From a security standpoint you have to consider the possibility that a malicious user adds a bad script into the target directory. If they did so it would be executed with your allFunctions.ps1 file and could do damage to the computer. But at the point the malicious user has access to your file system, it's likely they could do the damage without the help of your script so it's probably a minor concern.

JaredPar
He seems to like using strings for everthing in PS :)
Joey
Thanks for the help, you mentioned some good point there.
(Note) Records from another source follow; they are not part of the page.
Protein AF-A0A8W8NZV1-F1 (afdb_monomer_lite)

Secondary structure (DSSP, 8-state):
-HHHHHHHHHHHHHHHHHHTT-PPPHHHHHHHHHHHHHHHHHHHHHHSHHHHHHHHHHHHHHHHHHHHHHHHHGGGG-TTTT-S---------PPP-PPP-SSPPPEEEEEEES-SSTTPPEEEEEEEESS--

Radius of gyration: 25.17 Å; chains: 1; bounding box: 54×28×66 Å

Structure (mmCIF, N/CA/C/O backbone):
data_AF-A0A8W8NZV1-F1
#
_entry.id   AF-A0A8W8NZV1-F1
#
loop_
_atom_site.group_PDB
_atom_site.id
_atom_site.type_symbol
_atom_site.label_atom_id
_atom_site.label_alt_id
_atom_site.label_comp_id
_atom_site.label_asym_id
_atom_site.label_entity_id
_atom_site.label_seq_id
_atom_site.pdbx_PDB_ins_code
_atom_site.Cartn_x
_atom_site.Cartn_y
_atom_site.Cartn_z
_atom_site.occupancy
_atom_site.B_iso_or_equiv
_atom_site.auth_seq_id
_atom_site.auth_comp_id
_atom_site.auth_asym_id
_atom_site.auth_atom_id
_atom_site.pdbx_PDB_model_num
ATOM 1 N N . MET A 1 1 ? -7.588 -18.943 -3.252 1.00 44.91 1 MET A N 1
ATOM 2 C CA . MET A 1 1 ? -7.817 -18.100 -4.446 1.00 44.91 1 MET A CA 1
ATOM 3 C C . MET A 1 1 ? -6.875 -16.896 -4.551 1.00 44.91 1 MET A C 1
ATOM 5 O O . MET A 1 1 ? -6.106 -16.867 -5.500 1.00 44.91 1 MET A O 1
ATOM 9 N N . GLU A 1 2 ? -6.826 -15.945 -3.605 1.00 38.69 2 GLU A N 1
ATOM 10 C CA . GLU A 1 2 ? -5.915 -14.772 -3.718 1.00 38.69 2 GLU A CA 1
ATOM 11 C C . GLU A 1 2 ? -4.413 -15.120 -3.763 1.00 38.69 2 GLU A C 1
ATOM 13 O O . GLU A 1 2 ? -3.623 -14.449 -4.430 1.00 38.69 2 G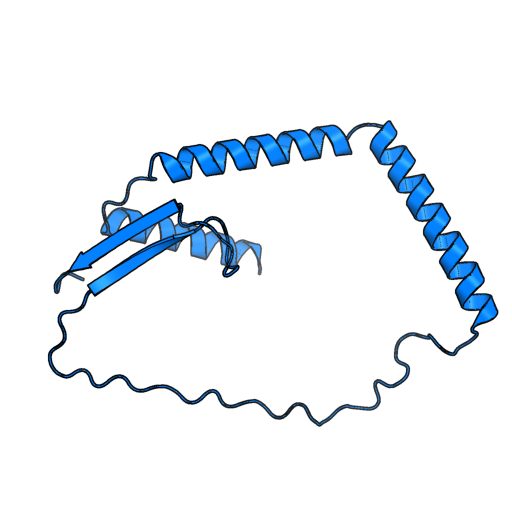LU A O 1
ATOM 18 N N . ILE A 1 3 ? -4.004 -16.171 -3.046 1.00 40.50 3 ILE A N 1
ATOM 19 C CA . ILE A 1 3 ? -2.599 -16.602 -2.985 1.00 40.50 3 ILE A CA 1
ATOM 20 C C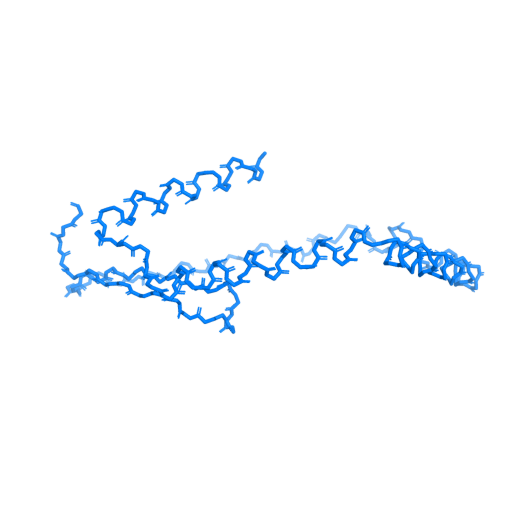 . ILE A 1 3 ? -2.140 -17.134 -4.351 1.00 40.50 3 ILE A C 1
ATOM 22 O O . ILE A 1 3 ? -1.050 -16.799 -4.808 1.00 40.50 3 ILE A O 1
ATOM 26 N N . GLU A 1 4 ? -2.988 -17.902 -5.034 1.00 34.25 4 GLU A N 1
ATOM 27 C CA . GLU A 1 4 ? -2.683 -18.466 -6.354 1.00 34.25 4 GLU A CA 1
ATOM 28 C C . GLU A 1 4 ? -2.634 -17.390 -7.437 1.00 34.25 4 GLU A C 1
ATOM 30 O O . GLU A 1 4 ? -1.725 -17.401 -8.271 1.00 34.25 4 GLU A O 1
ATOM 35 N N . GLN A 1 5 ? -3.532 -16.401 -7.369 1.00 41.03 5 GLN A N 1
ATOM 36 C CA . GLN A 1 5 ? -3.486 -15.249 -8.264 1.00 41.03 5 GLN A CA 1
ATOM 37 C C . GLN A 1 5 ? -2.160 -14.496 -8.117 1.00 41.03 5 GLN A C 1
ATOM 39 O O . GLN A 1 5 ? -1.471 -14.328 -9.122 1.00 41.03 5 GLN A O 1
ATOM 44 N N . LYS A 1 6 ? -1.725 -14.163 -6.891 1.00 45.19 6 LYS A N 1
ATOM 45 C CA . LYS A 1 6 ? -0.423 -13.507 -6.639 1.00 45.19 6 LYS A CA 1
ATOM 46 C C . LYS A 1 6 ? 0.773 -14.305 -7.159 1.00 45.19 6 LYS A C 1
ATOM 48 O O . LYS A 1 6 ? 1.687 -13.725 -7.746 1.00 45.19 6 LYS A O 1
ATOM 53 N N . VAL A 1 7 ? 0.773 -15.624 -6.962 1.00 46.78 7 VAL A N 1
ATOM 54 C CA . VAL A 1 7 ? 1.858 -16.504 -7.428 1.00 46.78 7 VAL A CA 1
ATOM 55 C C . VAL A 1 7 ? 1.913 -16.556 -8.959 1.00 46.78 7 VAL A C 1
ATOM 57 O O . VAL A 1 7 ? 3.008 -16.543 -9.528 1.00 46.78 7 VAL A O 1
ATOM 60 N N . SER A 1 8 ? 0.761 -16.552 -9.637 1.00 46.06 8 SER A N 1
ATOM 61 C CA . SER A 1 8 ? 0.699 -16.492 -11.104 1.00 46.06 8 SER A CA 1
ATOM 62 C C . SER A 1 8 ? 1.236 -15.160 -11.649 1.00 46.06 8 SER A C 1
ATOM 64 O O . SER A 1 8 ? 2.021 -15.152 -12.600 1.00 46.06 8 SER A O 1
ATOM 66 N N . THR A 1 9 ? 0.917 -14.037 -10.990 1.00 58.72 9 THR A N 1
ATOM 67 C CA . THR A 1 9 ? 1.348 -12.699 -11.425 1.00 58.72 9 THR A CA 1
ATOM 68 C C . THR A 1 9 ? 2.855 -12.508 -11.260 1.00 58.72 9 THR A C 1
ATOM 70 O O . THR A 1 9 ? 3.503 -11.894 -12.109 1.00 58.72 9 THR A O 1
ATOM 73 N N . GLU A 1 10 ? 3.447 -13.049 -10.190 1.00 60.97 10 GLU A N 1
ATOM 74 C CA . GLU A 1 10 ? 4.898 -12.984 -9.990 1.00 60.97 10 GLU A CA 1
ATOM 75 C C . GLU A 1 10 ? 5.681 -13.856 -10.977 1.00 60.97 10 GLU A C 1
ATOM 77 O O . GLU A 1 10 ? 6.750 -13.437 -11.434 1.00 60.97 10 GLU A O 1
ATOM 82 N N . ARG A 1 11 ? 5.164 -15.038 -11.350 1.00 60.34 11 ARG A N 1
ATOM 83 C CA . ARG A 1 11 ? 5.779 -15.866 -12.403 1.00 60.34 11 ARG A CA 1
ATOM 84 C C . ARG A 1 11 ? 5.741 -15.163 -13.757 1.00 60.34 11 ARG A C 1
ATOM 86 O O . ARG A 1 11 ? 6.783 -15.078 -14.403 1.00 60.34 11 ARG A O 1
ATOM 93 N N . GLY A 1 12 ? 4.593 -14.596 -14.133 1.00 63.38 12 GLY A N 1
ATOM 94 C CA . GLY A 1 12 ? 4.446 -13.835 -15.379 1.00 63.38 12 GLY A CA 1
ATOM 95 C C . GLY A 1 12 ? 5.411 -12.648 -15.461 1.00 63.38 12 GLY A C 1
ATOM 96 O O . GLY A 1 12 ? 6.076 -12.458 -16.475 1.00 63.38 12 GLY A O 1
ATOM 97 N N . LYS A 1 13 ? 5.589 -11.909 -14.356 1.00 64.94 13 LYS A N 1
ATOM 98 C CA . LYS A 1 13 ? 6.565 -10.808 -14.278 1.00 64.94 13 LYS A CA 1
ATOM 99 C C . LYS A 1 13 ? 8.013 -11.266 -14.439 1.00 64.94 13 LYS A C 1
ATOM 101 O O . LYS A 1 13 ? 8.792 -10.565 -15.076 1.00 64.94 13 LYS A O 1
ATOM 106 N N . LYS A 1 14 ? 8.411 -12.399 -13.850 1.00 67.38 14 LYS A N 1
ATOM 107 C CA . LYS A 1 14 ? 9.789 -12.913 -13.983 1.00 67.38 14 LYS A CA 1
ATOM 108 C C . LYS A 1 14 ? 10.099 -13.335 -15.416 1.00 67.38 14 LYS A C 1
ATOM 110 O O . LYS A 1 14 ? 11.170 -13.006 -15.915 1.00 67.38 14 LYS A O 1
ATOM 115 N N . GLU A 1 15 ? 9.158 -14.015 -16.062 1.00 66.94 15 GLU A N 1
ATOM 116 C CA . GLU A 1 15 ? 9.302 -14.474 -17.443 1.00 66.94 15 GLU A CA 1
ATOM 117 C C . GLU A 1 15 ? 9.342 -13.297 -18.428 1.00 66.94 15 GLU A C 1
ATOM 119 O O . GLU A 1 15 ? 10.243 -13.224 -19.260 1.00 66.94 15 GLU A O 1
ATOM 124 N N . LEU A 1 16 ? 8.448 -12.313 -18.270 1.00 64.00 16 LEU A N 1
ATOM 125 C CA . LEU A 1 16 ? 8.461 -11.086 -19.070 1.00 64.00 16 LEU A CA 1
ATOM 126 C C . LEU A 1 16 ? 9.764 -10.301 -18.874 1.00 64.00 16 LEU A C 1
ATOM 128 O O . LEU A 1 16 ? 10.397 -9.902 -19.845 1.00 64.00 16 LEU A O 1
ATOM 132 N N . ASN A 1 17 ? 10.214 -10.137 -17.626 1.00 68.56 17 ASN A N 1
ATOM 133 C CA . ASN A 1 17 ? 11.475 -9.454 -17.349 1.00 68.56 17 ASN A CA 1
ATOM 134 C C . ASN A 1 17 ? 12.659 -10.164 -18.013 1.00 68.56 17 ASN A C 1
ATOM 136 O O . ASN A 1 17 ? 13.546 -9.505 -18.541 1.00 68.56 17 ASN A O 1
ATOM 140 N N . LYS A 1 18 ? 12.666 -11.501 -18.037 1.00 69.44 18 LYS A N 1
ATOM 141 C CA . LYS A 1 18 ? 13.703 -12.275 -18.723 1.00 69.44 18 LYS A CA 1
ATOM 142 C C . LYS A 1 18 ? 13.666 -12.055 -20.239 1.00 69.44 18 LYS A C 1
ATOM 144 O O . LYS A 1 18 ? 14.715 -11.806 -20.826 1.00 69.44 18 LYS A O 1
ATOM 149 N N . ARG A 1 19 ? 12.478 -12.092 -20.854 1.00 65.75 19 ARG A N 1
ATOM 150 C CA . ARG A 1 19 ? 12.286 -11.841 -22.296 1.00 65.75 19 ARG A CA 1
ATOM 151 C C . ARG A 1 19 ? 12.695 -10.427 -22.698 1.00 65.75 19 ARG A C 1
ATOM 153 O O . ARG A 1 19 ? 13.378 -10.249 -23.697 1.00 65.75 19 ARG A O 1
ATOM 160 N N . CYS A 1 20 ? 12.363 -9.440 -21.874 1.00 62.91 20 CYS A N 1
ATOM 161 C CA . CYS A 1 20 ? 12.731 -8.044 -22.094 1.00 62.91 20 CYS A CA 1
ATOM 162 C C . CYS A 1 20 ? 14.169 -7.707 -21.646 1.00 62.91 20 CYS A C 1
ATOM 164 O O . CYS A 1 20 ? 14.539 -6.538 -21.678 1.00 62.91 20 CYS A O 1
ATOM 166 N N . GLN A 1 21 ? 14.969 -8.686 -21.189 1.00 65.12 21 GLN A N 1
ATOM 167 C CA . GLN A 1 21 ? 16.313 -8.480 -20.612 1.00 65.12 21 GLN A CA 1
ATOM 168 C C . GLN A 1 21 ? 16.342 -7.441 -19.472 1.00 65.12 21 GLN A C 1
ATOM 170 O O . GLN A 1 21 ? 17.325 -6.744 -19.219 1.00 65.12 21 GLN A O 1
ATOM 175 N N . MET A 1 22 ? 15.229 -7.348 -18.755 1.00 65.06 22 MET A N 1
ATOM 176 C CA . MET A 1 22 ? 14.987 -6.392 -17.693 1.00 65.06 22 MET A CA 1
ATOM 177 C C . MET A 1 22 ? 15.521 -6.933 -16.377 1.00 65.06 22 MET A C 1
ATOM 179 O O . MET A 1 22 ? 14.870 -7.705 -15.669 1.00 65.06 22 MET A O 1
ATOM 183 N N . PHE A 1 23 ? 16.714 -6.481 -16.008 1.00 65.38 23 PHE A N 1
ATOM 184 C CA . PHE A 1 23 ? 17.195 -6.623 -14.642 1.00 65.38 23 PHE A CA 1
ATOM 185 C C . PHE A 1 23 ? 16.423 -5.673 -13.716 1.00 65.38 23 PHE A C 1
ATOM 187 O O . PHE A 1 23 ? 16.016 -4.586 -14.147 1.00 65.38 23 PHE A O 1
ATOM 194 N N . PRO A 1 24 ? 16.207 -6.047 -12.439 1.00 67.69 24 PRO A N 1
ATOM 195 C CA . PRO A 1 24 ? 15.597 -5.139 -11.481 1.00 67.69 24 PRO A CA 1
ATOM 196 C C . PRO A 1 24 ? 16.431 -3.858 -11.402 1.00 67.69 24 PRO A C 1
ATOM 198 O O . PRO A 1 24 ? 17.598 -3.882 -11.008 1.00 67.69 24 PRO A O 1
ATOM 201 N N . GLY A 1 25 ? 15.829 -2.734 -11.794 1.00 72.25 25 GLY A N 1
ATOM 202 C CA . GLY A 1 25 ? 16.507 -1.448 -11.812 1.00 72.25 25 GLY A CA 1
ATOM 203 C C . GLY A 1 25 ? 17.005 -1.053 -10.422 1.00 72.25 25 GLY A C 1
ATOM 204 O O . GLY A 1 25 ? 16.394 -1.375 -9.398 1.00 72.25 25 GLY A O 1
ATOM 205 N N . ARG A 1 26 ? 18.107 -0.293 -10.367 1.00 78.56 26 ARG A N 1
ATOM 206 C CA . ARG A 1 26 ? 18.701 0.191 -9.102 1.00 78.56 26 ARG A CA 1
ATOM 207 C C . ARG A 1 26 ? 17.667 0.888 -8.204 1.00 78.56 26 ARG A C 1
ATOM 209 O O . ARG A 1 26 ? 17.708 0.741 -6.983 1.00 78.56 26 ARG A O 1
ATOM 216 N N . PHE A 1 27 ? 16.730 1.625 -8.801 1.00 82.38 27 PHE A N 1
ATOM 217 C CA . PHE A 1 27 ? 15.663 2.332 -8.089 1.00 82.38 27 PHE A CA 1
ATOM 218 C C . PHE A 1 27 ? 14.614 1.391 -7.499 1.00 82.38 27 PHE A C 1
ATOM 220 O O . PHE A 1 27 ? 14.249 1.556 -6.335 1.00 82.38 27 PHE A O 1
ATOM 227 N N . LYS A 1 28 ? 14.214 0.351 -8.238 1.00 83.81 28 LYS A N 1
ATOM 228 C CA . LYS A 1 28 ? 13.323 -0.703 -7.743 1.00 83.81 28 LYS A CA 1
ATOM 229 C C . LYS A 1 28 ? 13.911 -1.394 -6.518 1.00 83.81 28 LYS A C 1
ATOM 231 O O . LYS A 1 28 ? 13.242 -1.483 -5.495 1.00 83.81 28 LYS A O 1
ATOM 236 N N . VAL A 1 29 ? 15.177 -1.813 -6.583 1.00 85.56 29 VAL A N 1
ATOM 237 C CA . VAL A 1 29 ? 15.854 -2.480 -5.454 1.00 85.56 29 VAL A CA 1
ATOM 238 C C . VAL A 1 29 ? 15.910 -1.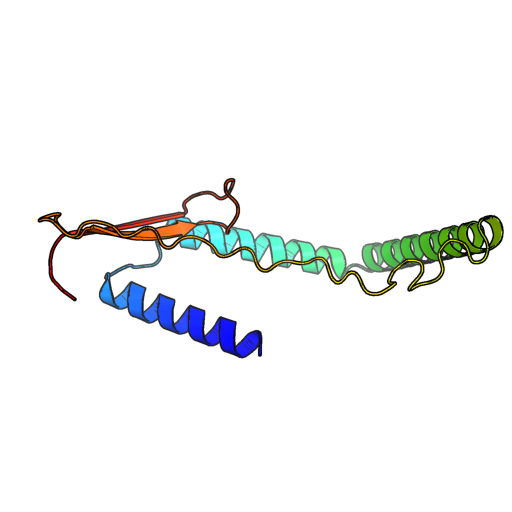572 -4.223 1.00 85.56 29 VAL A C 1
ATOM 240 O O . VAL A 1 29 ? 15.607 -2.000 -3.106 1.00 85.56 29 VAL A O 1
ATOM 243 N N . LYS A 1 30 ? 16.249 -0.290 -4.409 1.00 88.19 30 LYS A N 1
ATOM 244 C CA . LYS A 1 30 ? 16.244 0.692 -3.315 1.00 88.19 30 LYS A CA 1
ATOM 245 C C . LYS A 1 30 ? 14.845 0.865 -2.719 1.00 88.19 30 LYS A C 1
ATOM 247 O O . LYS A 1 30 ? 14.713 0.896 -1.495 1.00 88.19 30 LYS A O 1
ATOM 252 N N . TYR A 1 31 ? 13.817 0.971 -3.558 1.00 88.88 31 TYR A N 1
ATOM 253 C CA . TYR A 1 31 ? 12.435 1.141 -3.121 1.00 88.88 31 TYR A CA 1
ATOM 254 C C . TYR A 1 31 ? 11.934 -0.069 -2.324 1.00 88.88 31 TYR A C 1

And indeed a hacker that got in will probably do loads more damage anyway.Also, Johan, it's not that I like strings in PS, it's more that I like setting the variable type sothat when a user enters a number where a string should be, an error will be thrown instead of the script still trying to do something with it.
WebDevHobo
Get-ChildItem will return a collection of FileInfo/DirectoryInfo objects. No way you could try to use a number there instead.
Joey
And there's also no way I could have used the string.split() function on it ;)
WebDevHobo
+3  A: 

Include them in your PowerShell profile so they will load automatically every time you start PS.

Look at Windows PowerShell Profiles for more info about where to find your profile script.

PS defaults your profile to your "My Documents" folder. Mine is on a network drive, so anywhere I login, PowerShell points to the same profile folder.

aphoria
Awsome stuff, didn't know that about Powershell.
WebDevHobo
+3  A: 

You can do this in a simpler way. I have this in my profile:

##-------------------------------------------
## Load Script Libraries
##-------------------------------------------
Get-ChildItem ($lib_home + "*.ps1") | ForEach-Object {& (Join-Path $lib_home $_.Name)} | Out-Null

Where $lib_home is a folder that stores scripts that I want to auto include. In this case it executes them. So I have the scripts define global functions. You could also dot source them (replace "&" with ".").